My Beloved World
Supreme Court Justice Sonia Sotomayor tells her story with wit and candor.
It’s hard not to indulge in clichés when describing Sonia Sotomayor. Diamond in the rough. Rags to riches. Working-class hero.
Yes, she ascended from the South Bronx to the US Supreme Court. And along the way, she broke ground for fellow Hispanics and women at Princeton and Yale. But read her new memoir, My Beloved World, and you’ll see in Sotomayor a surprising wealth of candor, wit, and affection. No topic is off limits, not her diabetes, her father’s death, her divorce, or her cousin’s death from AIDS. Put the kettle on, reader, it’s time for some real talk with Titi Sonia.
In 1954, she’s born to Puerto Rican immigrant parents and grows up in the downtrodden projects of the Bronx. At the age of 8, she’s diagnosed with diabetes and is told she must have a shot of insulin every day. Alcoholism has left her father’s hands too shaky for the task, so she learns to do the injections herself.
When she’s 9 years old, her father’s struggles are over – he dies because of health complications. “From here, Mami, Junior, and I would be going along without him. Maybe it would be easier this way,” she says.
She’s half-orphaned now, living in a neighborhood rampant with drugs and junkies: “One by one the shops would darken, and we could hear the clatter of the graffiti-covered gates being rolled down, trucks driving off, until we were the only ones walking. Even the prostitutes had vanished.” However, Sonia takes refuge in her “beloved world” – her caring community made up of her immediate and extended family.
The author shines in her passages on childhood, family, and self-discovery. Her magical portraits of loved ones – especially her abuelita (grandmother) – bring to mind Sandra Cisneros’s “The House on Mango Street”; both authors bring a sense of childlike wonder and empathy to a world rarely seen in books, a Latin-American and womancentric world.

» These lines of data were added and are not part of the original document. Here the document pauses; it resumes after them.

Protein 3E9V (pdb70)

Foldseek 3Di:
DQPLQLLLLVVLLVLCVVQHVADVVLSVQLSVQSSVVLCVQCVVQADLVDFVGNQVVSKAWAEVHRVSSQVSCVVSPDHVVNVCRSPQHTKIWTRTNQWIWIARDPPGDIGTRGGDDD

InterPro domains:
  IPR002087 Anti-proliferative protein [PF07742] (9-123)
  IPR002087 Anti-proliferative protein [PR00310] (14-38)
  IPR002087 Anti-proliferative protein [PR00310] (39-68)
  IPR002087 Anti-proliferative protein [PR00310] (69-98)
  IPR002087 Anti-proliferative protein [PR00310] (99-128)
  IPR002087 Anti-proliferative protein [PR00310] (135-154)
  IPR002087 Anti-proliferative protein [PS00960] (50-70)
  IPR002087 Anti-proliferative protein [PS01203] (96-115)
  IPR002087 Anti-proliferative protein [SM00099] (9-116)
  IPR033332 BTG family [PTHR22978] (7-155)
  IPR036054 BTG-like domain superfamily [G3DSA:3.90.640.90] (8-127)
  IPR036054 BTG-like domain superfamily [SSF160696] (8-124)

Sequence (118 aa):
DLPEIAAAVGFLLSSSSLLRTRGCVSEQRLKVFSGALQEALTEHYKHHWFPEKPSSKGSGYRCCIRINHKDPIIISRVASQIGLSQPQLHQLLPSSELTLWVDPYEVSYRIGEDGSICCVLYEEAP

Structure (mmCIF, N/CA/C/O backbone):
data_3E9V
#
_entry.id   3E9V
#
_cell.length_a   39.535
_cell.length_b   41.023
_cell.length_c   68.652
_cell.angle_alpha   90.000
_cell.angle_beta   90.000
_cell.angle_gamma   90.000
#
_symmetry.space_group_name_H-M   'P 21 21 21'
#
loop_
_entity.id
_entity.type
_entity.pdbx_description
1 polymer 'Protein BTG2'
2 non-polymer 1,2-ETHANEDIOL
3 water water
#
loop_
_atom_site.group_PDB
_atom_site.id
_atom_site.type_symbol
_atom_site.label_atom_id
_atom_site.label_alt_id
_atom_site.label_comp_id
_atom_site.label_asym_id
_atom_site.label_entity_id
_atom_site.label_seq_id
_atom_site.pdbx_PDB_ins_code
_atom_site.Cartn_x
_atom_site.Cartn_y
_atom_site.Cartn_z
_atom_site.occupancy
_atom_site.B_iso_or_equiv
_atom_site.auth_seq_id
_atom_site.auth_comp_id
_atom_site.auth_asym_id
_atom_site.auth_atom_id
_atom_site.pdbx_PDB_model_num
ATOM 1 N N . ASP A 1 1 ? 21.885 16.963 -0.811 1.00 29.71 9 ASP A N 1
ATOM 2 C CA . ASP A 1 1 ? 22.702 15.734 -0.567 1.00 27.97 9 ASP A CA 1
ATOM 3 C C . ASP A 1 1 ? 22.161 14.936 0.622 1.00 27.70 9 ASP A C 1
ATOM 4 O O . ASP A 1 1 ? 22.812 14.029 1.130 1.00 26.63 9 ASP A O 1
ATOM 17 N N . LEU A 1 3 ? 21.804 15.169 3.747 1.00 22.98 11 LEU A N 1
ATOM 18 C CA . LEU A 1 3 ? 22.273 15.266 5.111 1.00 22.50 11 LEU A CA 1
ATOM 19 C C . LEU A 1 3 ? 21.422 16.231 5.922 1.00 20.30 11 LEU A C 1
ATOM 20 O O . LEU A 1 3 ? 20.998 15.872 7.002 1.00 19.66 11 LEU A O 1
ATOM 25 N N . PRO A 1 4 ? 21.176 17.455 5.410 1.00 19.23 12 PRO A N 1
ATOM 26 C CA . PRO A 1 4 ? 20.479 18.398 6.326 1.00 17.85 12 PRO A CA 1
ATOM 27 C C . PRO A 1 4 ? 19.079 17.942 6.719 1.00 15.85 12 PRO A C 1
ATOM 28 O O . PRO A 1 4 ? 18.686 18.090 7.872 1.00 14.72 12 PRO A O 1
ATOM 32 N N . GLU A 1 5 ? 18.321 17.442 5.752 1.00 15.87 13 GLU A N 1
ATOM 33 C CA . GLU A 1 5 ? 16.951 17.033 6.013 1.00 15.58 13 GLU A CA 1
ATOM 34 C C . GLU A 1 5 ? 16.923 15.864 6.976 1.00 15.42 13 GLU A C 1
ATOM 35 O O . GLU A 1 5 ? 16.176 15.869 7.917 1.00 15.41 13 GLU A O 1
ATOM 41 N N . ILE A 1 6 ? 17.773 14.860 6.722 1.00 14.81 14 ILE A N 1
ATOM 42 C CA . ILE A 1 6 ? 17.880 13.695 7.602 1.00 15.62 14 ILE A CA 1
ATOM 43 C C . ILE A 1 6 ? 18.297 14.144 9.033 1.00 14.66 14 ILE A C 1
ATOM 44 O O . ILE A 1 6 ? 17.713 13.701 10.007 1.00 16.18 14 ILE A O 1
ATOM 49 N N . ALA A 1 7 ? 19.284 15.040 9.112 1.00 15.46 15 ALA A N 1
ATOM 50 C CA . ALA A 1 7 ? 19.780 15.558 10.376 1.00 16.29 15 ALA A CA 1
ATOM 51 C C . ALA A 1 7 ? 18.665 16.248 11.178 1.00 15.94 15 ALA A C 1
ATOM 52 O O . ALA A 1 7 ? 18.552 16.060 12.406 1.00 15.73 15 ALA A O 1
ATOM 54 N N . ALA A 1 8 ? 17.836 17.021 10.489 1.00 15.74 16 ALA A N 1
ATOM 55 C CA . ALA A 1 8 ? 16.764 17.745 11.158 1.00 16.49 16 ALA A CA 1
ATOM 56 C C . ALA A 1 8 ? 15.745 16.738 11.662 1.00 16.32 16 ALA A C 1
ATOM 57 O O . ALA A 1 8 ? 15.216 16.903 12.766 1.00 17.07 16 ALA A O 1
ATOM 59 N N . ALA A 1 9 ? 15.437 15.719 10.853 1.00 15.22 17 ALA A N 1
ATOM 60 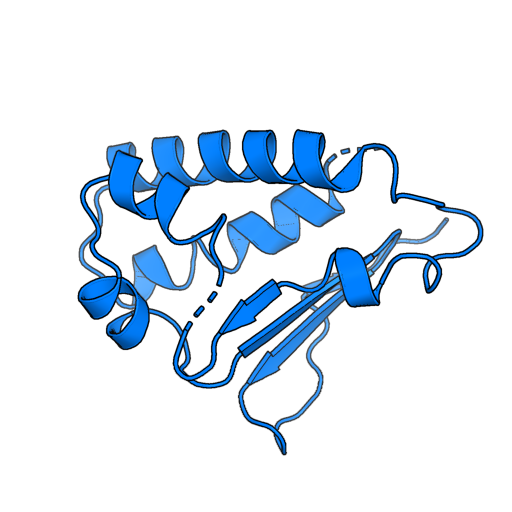C CA . ALA A 1 9 ? 14.474 14.711 11.263 1.00 15.16 17 ALA A CA 1
ATOM 61 C C . ALA A 1 9 ? 14.977 13.946 12.482 1.00 15.46 17 ALA A C 1
ATOM 62 O O . ALA A 1 9 ? 14.250 13.710 13.444 1.00 16.69 17 ALA A O 1
ATOM 64 N N . VAL A 1 10 ? 16.232 13.522 12.438 1.00 15.90 18 VAL A N 1
ATOM 65 C CA . VAL A 1 10 ? 16.834 12.770 13.532 1.00 16.43 18 VAL A CA 1
ATOM 66 C C . VAL A 1 10 ? 16.951 13.646 14.790 1.00 16.75 18 VAL A C 1
ATOM 67 O O . VAL A 1 10 ? 16.702 13.179 15.905 1.00 17.00 18 VAL A O 1
ATOM 71 N N . GLY A 1 11 ? 17.302 14.918 14.593 1.00 17.17 19 GLY A N 1
ATOM 72 C CA . GLY A 1 11 ? 17.359 15.909 15.693 1.00 17.67 19 GLY A CA 1
ATOM 73 C C . GLY A 1 11 ? 16.028 16.053 16.428 1.00 18.34 19 GLY A C 1
ATOM 74 O O . GLY A 1 11 ? 15.989 16.109 17.651 1.00 17.78 19 GLY A O 1
ATOM 75 N N . PHE A 1 12 ? 14.932 16.081 15.682 1.00 18.10 20 PHE A N 1
ATOM 76 C CA . PHE A 1 12 ? 13.576 16.075 16.248 1.00 19.38 20 PHE A CA 1
ATOM 77 C C . PHE A 1 12 ? 13.327 14.854 17.119 1.00 18.64 20 PHE A C 1
ATOM 78 O O . PHE A 1 12 ? 12.910 15.001 18.253 1.00 20.27 20 PHE A O 1
ATOM 86 N N . LEU A 1 13 ? 13.567 13.654 16.592 1.00 18.81 21 LEU A N 1
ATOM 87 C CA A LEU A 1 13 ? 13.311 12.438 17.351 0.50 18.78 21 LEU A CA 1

She addresses her chronic health condition, which she says presents bittersweet blessings. One is “a fine-tuned sensitivity to others’ emotional states” that comes from “mentally checking [her] physical sensations every minute of the day.” Another is her motivation to succeed. “I probably wasn’t going to live as long as most people, I figured. So I couldn’t afford to waste time.”
So how does she – a Puerto Rican girl who grew up working-class, who rarely spoke English as a child, and who has no one to chart a path for her – get into college, let alone law school? She says, “I’ve sought out mentors ... soaking up eagerly whatever that friend could teach me.” This isn’t a story of pulling oneself up by one’s bootstraps. This is a story of a child seeking a village to raise her.

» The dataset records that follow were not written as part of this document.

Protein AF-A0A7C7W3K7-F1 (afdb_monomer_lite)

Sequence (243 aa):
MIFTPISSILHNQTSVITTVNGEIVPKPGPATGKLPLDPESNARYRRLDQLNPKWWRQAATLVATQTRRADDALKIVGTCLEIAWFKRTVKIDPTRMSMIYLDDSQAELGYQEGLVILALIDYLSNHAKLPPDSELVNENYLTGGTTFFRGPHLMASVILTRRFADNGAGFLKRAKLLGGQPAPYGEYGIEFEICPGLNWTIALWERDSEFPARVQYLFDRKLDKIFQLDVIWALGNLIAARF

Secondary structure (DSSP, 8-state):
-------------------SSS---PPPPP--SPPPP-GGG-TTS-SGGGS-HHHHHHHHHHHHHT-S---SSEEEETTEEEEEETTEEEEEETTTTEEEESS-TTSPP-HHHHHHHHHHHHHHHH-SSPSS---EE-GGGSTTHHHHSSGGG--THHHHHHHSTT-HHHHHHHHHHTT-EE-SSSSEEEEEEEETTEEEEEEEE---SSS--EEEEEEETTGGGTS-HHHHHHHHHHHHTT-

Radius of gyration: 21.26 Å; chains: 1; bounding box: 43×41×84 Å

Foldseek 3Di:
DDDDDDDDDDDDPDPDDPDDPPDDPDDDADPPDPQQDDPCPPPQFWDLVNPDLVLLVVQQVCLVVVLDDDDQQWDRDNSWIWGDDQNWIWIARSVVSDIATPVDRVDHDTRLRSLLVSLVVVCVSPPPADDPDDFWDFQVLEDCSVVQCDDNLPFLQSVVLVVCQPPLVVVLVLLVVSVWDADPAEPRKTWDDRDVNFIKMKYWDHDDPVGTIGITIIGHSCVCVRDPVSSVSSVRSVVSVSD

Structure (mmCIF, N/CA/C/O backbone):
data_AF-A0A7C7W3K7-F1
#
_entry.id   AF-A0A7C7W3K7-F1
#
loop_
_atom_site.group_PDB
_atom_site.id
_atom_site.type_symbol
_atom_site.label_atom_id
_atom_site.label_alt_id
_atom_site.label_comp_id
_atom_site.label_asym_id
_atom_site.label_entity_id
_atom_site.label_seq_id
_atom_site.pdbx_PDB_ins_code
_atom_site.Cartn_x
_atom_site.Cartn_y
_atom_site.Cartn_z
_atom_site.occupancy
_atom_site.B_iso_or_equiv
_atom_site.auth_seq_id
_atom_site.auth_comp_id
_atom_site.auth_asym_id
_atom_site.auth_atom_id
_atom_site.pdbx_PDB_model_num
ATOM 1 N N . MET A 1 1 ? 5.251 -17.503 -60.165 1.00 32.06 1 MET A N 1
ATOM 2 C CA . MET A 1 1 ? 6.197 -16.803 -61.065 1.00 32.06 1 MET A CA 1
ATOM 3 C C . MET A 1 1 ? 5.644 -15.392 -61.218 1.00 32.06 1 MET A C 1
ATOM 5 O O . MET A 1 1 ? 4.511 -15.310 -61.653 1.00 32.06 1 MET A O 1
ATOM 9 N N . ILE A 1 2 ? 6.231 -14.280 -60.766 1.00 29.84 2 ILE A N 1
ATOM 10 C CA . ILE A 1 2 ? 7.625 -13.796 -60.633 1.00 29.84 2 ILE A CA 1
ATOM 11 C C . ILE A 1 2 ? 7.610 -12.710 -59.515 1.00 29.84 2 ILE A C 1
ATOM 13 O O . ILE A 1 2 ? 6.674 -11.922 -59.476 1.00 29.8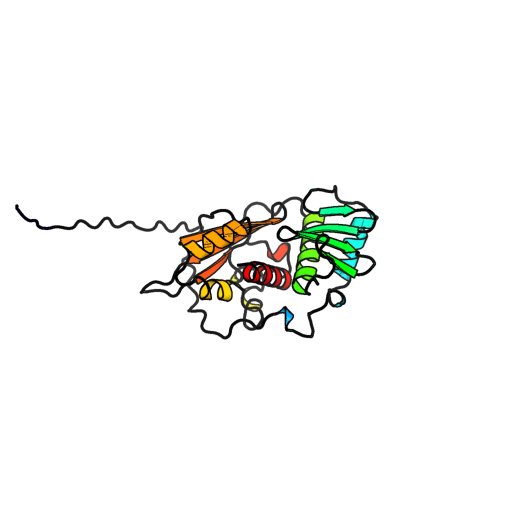4 2 ILE A O 1
ATOM 17 N N . PHE A 1 3 ? 8.398 -12.865 -58.443 1.00 24.78 3 PHE A N 1
ATOM 18 C CA . PHE A 1 3 ? 9.529 -12.018 -57.979 1.00 24.78 3 PHE A CA 1
ATOM 19 C C . PHE A 1 3 ? 9.357 -10.471 -57.871 1.00 24.78 3 PHE A C 1
ATOM 21 O O . PHE A 1 3 ? 9.028 -9.792 -58.835 1.00 24.78 3 PHE A O 1
ATOM 28 N N . THR A 1 4 ? 9.673 -9.982 -56.656 1.00 26.05 4 THR A N 1
ATOM 29 C CA . THR A 1 4 ? 9.922 -8.629 -56.059 1.00 26.05 4 THR A CA 1
ATOM 30 C C . THR A 1 4 ? 11.059 -7.817 -56.757 1.00 26.05 4 THR A C 1
ATOM 32 O O . THR A 1 4 ? 11.678 -8.449 -57.616 1.00 26.05 4 THR A O 1
ATOM 35 N N . PRO A 1 5 ? 11.446 -6.525 -56.431 1.00 35.28 5 PRO A N 1
ATOM 36 C CA . PRO A 1 5 ? 11.603 -5.902 -55.071 1.00 35.28 5 PRO A CA 1
ATOM 37 C C . PRO A 1 5 ? 11.533 -4.325 -54.856 1.00 35.28 5 PRO A C 1
ATOM 39 O O . PRO A 1 5 ? 11.554 -3.563 -55.812 1.00 35.28 5 PRO A O 1
ATOM 42 N N . ILE A 1 6 ? 11.568 -3.887 -53.560 1.00 28.70 6 ILE A N 1
ATOM 43 C CA . ILE A 1 6 ? 12.063 -2.601 -52.914 1.00 28.70 6 ILE A CA 1
ATOM 44 C C . ILE A 1 6 ? 11.265 -1.275 -53.187 1.00 28.70 6 ILE A C 1
ATOM 46 O O . ILE A 1 6 ? 10.868 -1.037 -54.313 1.00 28.70 6 ILE A O 1
ATOM 50 N N . SER A 1 7 ? 10.932 -0.338 -52.264 1.00 26.98 7 SER A N 1
ATOM 51 C CA . SER A 1 7 ? 11.633 0.239 -51.092 1.00 26.98 7 SER A CA 1
ATOM 52 C C . SER A 1 7 ? 10.718 0.890 -50.024 1.00 26.98 7 SER A C 1
ATOM 54 O O . SER A 1 7 ? 9.663 1.440 -50.321 1.00 26.98 7 SER A O 1
ATOM 56 N N . SER A 1 8 ? 11.245 0.879 -48.796 1.00 28.02 8 SER A N 1
ATOM 57 C CA . SER A 1 8 ? 11.062 1.730 -47.601 1.00 28.02 8 SER A CA 1
ATOM 58 C C . SER A 1 8 ? 10.339 3.090 -47.693 1.00 28.02 8 SER A C 1
ATOM 60 O O . SER A 1 8 ? 10.797 3.964 -48.426 1.00 28.02 8 SER A O 1
ATOM 62 N N . ILE A 1 9 ? 9.409 3.354 -46.759 1.00 29.64 9 ILE A N 1
ATOM 63 C CA . ILE A 1 9 ? 9.257 4.668 -46.097 1.00 29.64 9 ILE A CA 1
ATOM 64 C C . ILE A 1 9 ? 8.973 4.443 -44.603 1.00 29.64 9 ILE A C 1
ATOM 66 O O . ILE A 1 9 ? 7.949 3.883 -44.218 1.00 29.64 9 ILE A O 1
ATOM 70 N N . LEU A 1 10 ? 9.922 4.893 -43.780 1.00 26.84 10 LEU A N 1
ATOM 71 C CA . LEU A 1 10 ? 9.823 5.054 -42.333 1.00 26.84 10 LEU A CA 1
ATOM 72 C C . LEU A 1 10 ? 8.628 5.947 -41.975 1.00 26.84 10 LEU A C 1
ATOM 74 O O . LEU A 1 10 ? 8.574 7.096 -42.409 1.00 26.84 10 LEU A O 1
ATOM 78 N N . HIS A 1 11 ? 7.710 5.460 -41.139 1.00 30.78 11 HIS A N 1
ATOM 79 C CA . HIS A 1 11 ? 6.845 6.342 -40.358 1.00 30.78 11 HIS A CA 1
ATOM 80 C C . HIS A 1 11 ? 7.458 6.512 -38.973 1.00 30.78 11 HIS A C 1
ATOM 82 O O . HIS A 1 11 ? 7.426 5.621 -38.129 1.00 30.78 11 HIS A O 1
ATOM 88 N N . ASN A 1 12 ? 8.056 7.684 -38.803 1.00 26.73 12 ASN A N 1
ATOM 89 C CA . ASN A 1 12 ? 8.565 8.225 -37.561 1.00 26.73 12 ASN A CA 1
ATOM 90 C C . ASN A 1 12 ? 7.368 8.460 -36.620 1.00 26.73 12 ASN A C 1
ATOM 92 O O . ASN A 1 12 ? 6.643 9.441 -36.781 1.00 26.73 12 ASN A O 1
ATOM 96 N N . GLN A 1 13 ? 7.102 7.540 -35.689 1.00 28.98 13 GLN A N 1
ATOM 97 C CA . GLN A 1 13 ? 6.166 7.800 -34.597 1.00 28.98 13 GLN A CA 1
ATOM 98 C C . GLN A 1 13 ? 6.938 8.450 -33.456 1.00 28.98 13 GLN A C 1
ATOM 100 O O . GLN A 1 13 ? 7.550 7.793 -32.622 1.00 28.98 13 GLN A O 1
ATOM 105 N N . THR A 1 14 ? 6.930 9.777 -33.470 1.00 26.31 14 THR A N 1
ATOM 106 C CA . THR A 1 14 ? 7.375 10.619 -32.369 1.00 26.31 14 THR A CA 1
ATOM 107 C C . THR A 1 14 ? 6.503 10.316 -31.150 1.00 26.31 14 THR A C 1
ATOM 109 O O . THR A 1 14 ? 5.329 10.684 -31.115 1.00 26.31 14 THR A O 1
ATOM 112 N N . SER A 1 15 ? 7.061 9.625 -30.156 1.00 31.73 15 SER A N 1
ATOM 113 C CA . SER A 1 15 ? 6.430 9.422 -28.853 1.00 31.73 15 SER A CA 1
ATOM 114 C C . SER A 1 15 ? 6.182 10.783 -28.203 1.00 31.73 15 SER A C 1
ATOM 116 O O . SER A 1 15 ? 7.117 11.470 -27.791 1.00 31.73 15 SER A O 1
ATOM 118 N N . VAL A 1 16 ? 4.918 11.203 -28.152 1.00 28.08 16 VAL A N 1
ATOM 119 C CA . VAL A 1 16 ? 4.503 12.420 -27.453 1.00 28.08 16 VAL A CA 1
ATOM 120 C C . VAL A 1 16 ? 4.678 12.175 -25.959 1.00 28.08 16 VAL A C 1
ATOM 122 O O . VAL A 1 16 ? 3.908 11.460 -25.325 1.00 28.08 16 VAL A O 1
ATOM 125 N N . ILE A 1 17 ? 5.732 12.769 -25.413 1.00 34.53 17 ILE A N 1
ATOM 126 C CA . ILE A 1 17 ? 5.980 12.883 -23.983 1.00 34.53 17 ILE A CA 1
ATOM 127 C C . ILE A 1 17 ? 4.891 13.802 -23.423 1.00 34.53 17 ILE A C 1
ATOM 129 O O . ILE A 1 17 ? 4.906 15.005 -23.676 1.00 34.53 17 ILE A O 1
ATOM 133 N N . THR A 1 18 ? 3.936 13.263 -22.669 1.00 29.02 18 THR A N 1
ATOM 134 C CA . THR A 1 18 ? 3.078 14.106 -21.833 1.00 29.02 18 THR A CA 1
ATOM 135 C C . THR A 1 18 ? 3.885 14.510 -20.603 1.00 29.02 18 THR A C 1
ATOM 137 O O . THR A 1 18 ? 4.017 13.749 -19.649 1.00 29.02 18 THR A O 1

After high school, she advances to Princeton with a full scholarship. In contrast to the Bronx, the ivory tower is homogenous and privileged. Few women, let alone women of color, grace the campus. And when she notices her lack of worldliness among these elites, she quips, “I was enough of a realist not to fret about having missed summer camp or travel abroad.” We see her self-deprecating humor here as she speaks of never having seen a couch that wasn’t covered in plastic and, later at law school, never having heard of voir dire. (“What does ‘wah-deer’ mean?”)
At each turn, we root for Sotomayor, not only because she’s an underdog but because we know she’s paving the way for future students of color. “Minority kids had no one but their few immediate predecessors: the first to scale the ivy-covered wall against the odds,” she writes. “We would hold the ladder steady for the next kid with more talent than opportunity.”
Sotomayor ascends ever higher, as a law student at Yale, as an assistant district attorney in New York, as a lawyer at a private law firm, as New York State’s first-ever Hispanic federal judge, and, in 2009, as the first Latina US Supreme Court justice. But when her cousin Nelson dies of AIDS, she says, “Why did I endure, even thrive, where he failed, consumed by the same dangers that had surrounded me?”
The question haunts her. But she says, “I’ve spent my whole life learning how to do things that were hard for me.... I’m not intimidated by challenges. My whole life has been one.” In part, her family’s love gave her the support to set her sights beyond the Bronx. In part, each against-all-odds success inoculated her for the next challenge. But most important, her advocates were always by her side. And, with this intimate narrative, it feels as if she is by ours.
Grace Bello is a Monitor contributor.